**Exercise objective:**
Take the entries that follow and return exactly the lines from the one holding "ATOM 22 N N" through the one holding "ATOM 32 C C", both included. Nothing else is needed.

**Given records:**
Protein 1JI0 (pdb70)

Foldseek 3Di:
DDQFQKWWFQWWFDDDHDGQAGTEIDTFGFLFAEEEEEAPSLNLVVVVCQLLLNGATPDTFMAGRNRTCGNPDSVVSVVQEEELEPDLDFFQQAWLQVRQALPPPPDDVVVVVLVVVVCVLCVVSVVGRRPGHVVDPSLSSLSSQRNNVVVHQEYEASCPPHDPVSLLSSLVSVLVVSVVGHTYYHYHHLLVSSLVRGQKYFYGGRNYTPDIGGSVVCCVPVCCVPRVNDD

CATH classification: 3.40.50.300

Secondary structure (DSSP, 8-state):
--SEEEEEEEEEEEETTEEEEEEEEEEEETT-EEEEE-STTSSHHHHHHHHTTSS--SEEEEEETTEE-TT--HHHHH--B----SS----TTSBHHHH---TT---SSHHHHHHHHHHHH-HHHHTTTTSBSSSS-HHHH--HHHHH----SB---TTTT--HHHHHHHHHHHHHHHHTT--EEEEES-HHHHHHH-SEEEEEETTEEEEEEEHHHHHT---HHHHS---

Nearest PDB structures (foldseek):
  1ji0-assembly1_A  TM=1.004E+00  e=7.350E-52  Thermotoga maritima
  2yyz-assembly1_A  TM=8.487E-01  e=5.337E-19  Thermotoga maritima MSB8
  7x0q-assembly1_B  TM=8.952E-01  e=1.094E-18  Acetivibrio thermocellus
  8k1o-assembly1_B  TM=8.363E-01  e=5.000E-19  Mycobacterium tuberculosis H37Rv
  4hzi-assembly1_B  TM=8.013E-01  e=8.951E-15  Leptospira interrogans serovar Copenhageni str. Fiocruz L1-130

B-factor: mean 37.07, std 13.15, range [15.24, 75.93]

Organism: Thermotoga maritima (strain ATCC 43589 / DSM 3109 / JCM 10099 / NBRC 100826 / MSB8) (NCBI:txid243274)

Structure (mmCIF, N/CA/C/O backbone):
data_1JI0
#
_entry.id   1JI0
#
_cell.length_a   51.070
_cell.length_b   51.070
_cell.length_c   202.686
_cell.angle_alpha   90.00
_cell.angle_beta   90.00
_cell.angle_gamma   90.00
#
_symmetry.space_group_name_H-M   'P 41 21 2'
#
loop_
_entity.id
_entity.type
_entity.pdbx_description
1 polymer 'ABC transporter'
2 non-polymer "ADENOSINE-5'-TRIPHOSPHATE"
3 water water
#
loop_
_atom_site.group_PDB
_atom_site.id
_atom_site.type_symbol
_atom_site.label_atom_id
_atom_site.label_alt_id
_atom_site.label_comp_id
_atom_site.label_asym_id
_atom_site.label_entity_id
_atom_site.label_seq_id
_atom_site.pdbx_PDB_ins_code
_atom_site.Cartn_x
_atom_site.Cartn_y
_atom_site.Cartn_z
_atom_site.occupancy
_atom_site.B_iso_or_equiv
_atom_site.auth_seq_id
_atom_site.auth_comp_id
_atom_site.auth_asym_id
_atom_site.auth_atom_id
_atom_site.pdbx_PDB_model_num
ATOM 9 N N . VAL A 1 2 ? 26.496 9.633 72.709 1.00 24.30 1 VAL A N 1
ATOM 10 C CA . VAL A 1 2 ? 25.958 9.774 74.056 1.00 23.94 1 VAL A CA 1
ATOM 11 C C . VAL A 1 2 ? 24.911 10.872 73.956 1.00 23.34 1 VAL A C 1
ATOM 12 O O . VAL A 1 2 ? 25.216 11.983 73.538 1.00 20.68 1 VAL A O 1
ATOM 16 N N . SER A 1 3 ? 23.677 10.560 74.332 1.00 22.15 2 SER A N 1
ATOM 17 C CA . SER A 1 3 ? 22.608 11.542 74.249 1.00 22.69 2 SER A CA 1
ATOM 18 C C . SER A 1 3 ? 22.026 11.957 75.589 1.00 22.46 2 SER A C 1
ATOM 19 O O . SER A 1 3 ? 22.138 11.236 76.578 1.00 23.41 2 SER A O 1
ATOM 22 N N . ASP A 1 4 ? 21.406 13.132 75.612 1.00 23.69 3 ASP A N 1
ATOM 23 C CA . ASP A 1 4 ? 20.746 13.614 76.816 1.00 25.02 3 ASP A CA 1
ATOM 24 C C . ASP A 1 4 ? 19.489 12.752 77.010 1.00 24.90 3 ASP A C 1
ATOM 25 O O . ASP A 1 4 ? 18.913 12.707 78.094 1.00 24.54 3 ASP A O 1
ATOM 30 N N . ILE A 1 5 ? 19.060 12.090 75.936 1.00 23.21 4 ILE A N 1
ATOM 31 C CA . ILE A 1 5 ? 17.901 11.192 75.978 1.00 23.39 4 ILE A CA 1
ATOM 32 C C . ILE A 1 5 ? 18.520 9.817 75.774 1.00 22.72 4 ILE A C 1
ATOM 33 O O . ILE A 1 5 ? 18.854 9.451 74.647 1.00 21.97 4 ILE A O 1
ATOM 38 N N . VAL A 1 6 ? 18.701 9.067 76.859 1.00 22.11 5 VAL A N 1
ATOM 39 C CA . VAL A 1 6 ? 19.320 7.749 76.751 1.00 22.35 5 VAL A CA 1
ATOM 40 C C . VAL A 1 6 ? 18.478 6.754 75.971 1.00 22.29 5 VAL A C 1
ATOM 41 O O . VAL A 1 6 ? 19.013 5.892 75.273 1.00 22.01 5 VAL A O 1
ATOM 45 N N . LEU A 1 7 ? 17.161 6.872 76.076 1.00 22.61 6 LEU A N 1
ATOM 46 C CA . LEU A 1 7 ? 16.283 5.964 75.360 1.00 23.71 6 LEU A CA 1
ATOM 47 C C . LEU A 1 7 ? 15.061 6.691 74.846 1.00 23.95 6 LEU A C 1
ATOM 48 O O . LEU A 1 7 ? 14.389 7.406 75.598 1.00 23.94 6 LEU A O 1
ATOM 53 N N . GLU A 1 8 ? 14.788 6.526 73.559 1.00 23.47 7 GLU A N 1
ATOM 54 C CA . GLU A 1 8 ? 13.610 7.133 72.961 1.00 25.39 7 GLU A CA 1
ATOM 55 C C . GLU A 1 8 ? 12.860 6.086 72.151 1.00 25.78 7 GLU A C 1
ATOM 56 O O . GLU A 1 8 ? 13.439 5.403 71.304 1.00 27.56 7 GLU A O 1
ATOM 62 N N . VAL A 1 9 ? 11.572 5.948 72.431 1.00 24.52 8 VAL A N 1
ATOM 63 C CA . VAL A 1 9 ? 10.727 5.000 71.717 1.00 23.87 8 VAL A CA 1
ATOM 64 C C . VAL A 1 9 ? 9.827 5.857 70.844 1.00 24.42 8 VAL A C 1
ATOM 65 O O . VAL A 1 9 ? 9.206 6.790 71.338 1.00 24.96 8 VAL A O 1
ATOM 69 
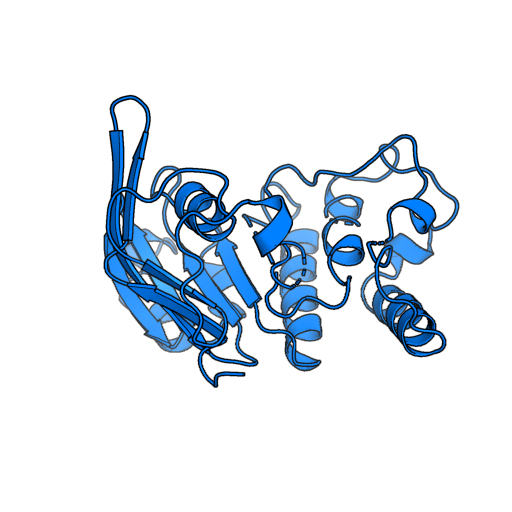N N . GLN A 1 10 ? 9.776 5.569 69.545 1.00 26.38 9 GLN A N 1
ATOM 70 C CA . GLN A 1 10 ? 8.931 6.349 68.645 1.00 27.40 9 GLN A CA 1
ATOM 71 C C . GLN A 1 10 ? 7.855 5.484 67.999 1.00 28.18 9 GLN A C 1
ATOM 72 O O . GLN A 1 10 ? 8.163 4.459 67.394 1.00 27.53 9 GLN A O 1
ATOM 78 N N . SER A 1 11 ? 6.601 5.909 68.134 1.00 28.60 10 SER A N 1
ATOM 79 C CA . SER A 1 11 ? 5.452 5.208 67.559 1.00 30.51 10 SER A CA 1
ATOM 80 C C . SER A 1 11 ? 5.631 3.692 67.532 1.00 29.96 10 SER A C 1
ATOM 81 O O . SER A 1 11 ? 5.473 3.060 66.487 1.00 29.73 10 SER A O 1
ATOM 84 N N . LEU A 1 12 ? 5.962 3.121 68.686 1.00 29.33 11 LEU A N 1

**Your response:**
ATOM 22 N N . ASP A 1 4 ? 21.406 13.132 75.612 1.00 23.69 3 ASP A N 1
ATOM 23 C CA . ASP A 1 4 ? 20.746 13.614 76.816 1.00 25.02 3 ASP A CA 1
ATOM 24 C C . ASP A 1 4 ? 19.489 12.752 77.010 1.00 24.90 3 ASP A C 1
ATOM 25 O O . ASP A 1 4 ? 18.913 12.707 78.094 1.00 24.54 3 ASP A O 1
ATOM 30 N N . ILE A 1 5 ? 19.060 12.090 75.936 1.00 23.21 4 ILE A N 1
ATOM 31 C CA . ILE A 1 5 ? 17.901 11.192 75.978 1.00 23.39 4 ILE A CA 1
ATOM 32 C C . ILE A 1 5 ? 18.520 9.817 75.774 1.00 22.72 4 ILE A C 1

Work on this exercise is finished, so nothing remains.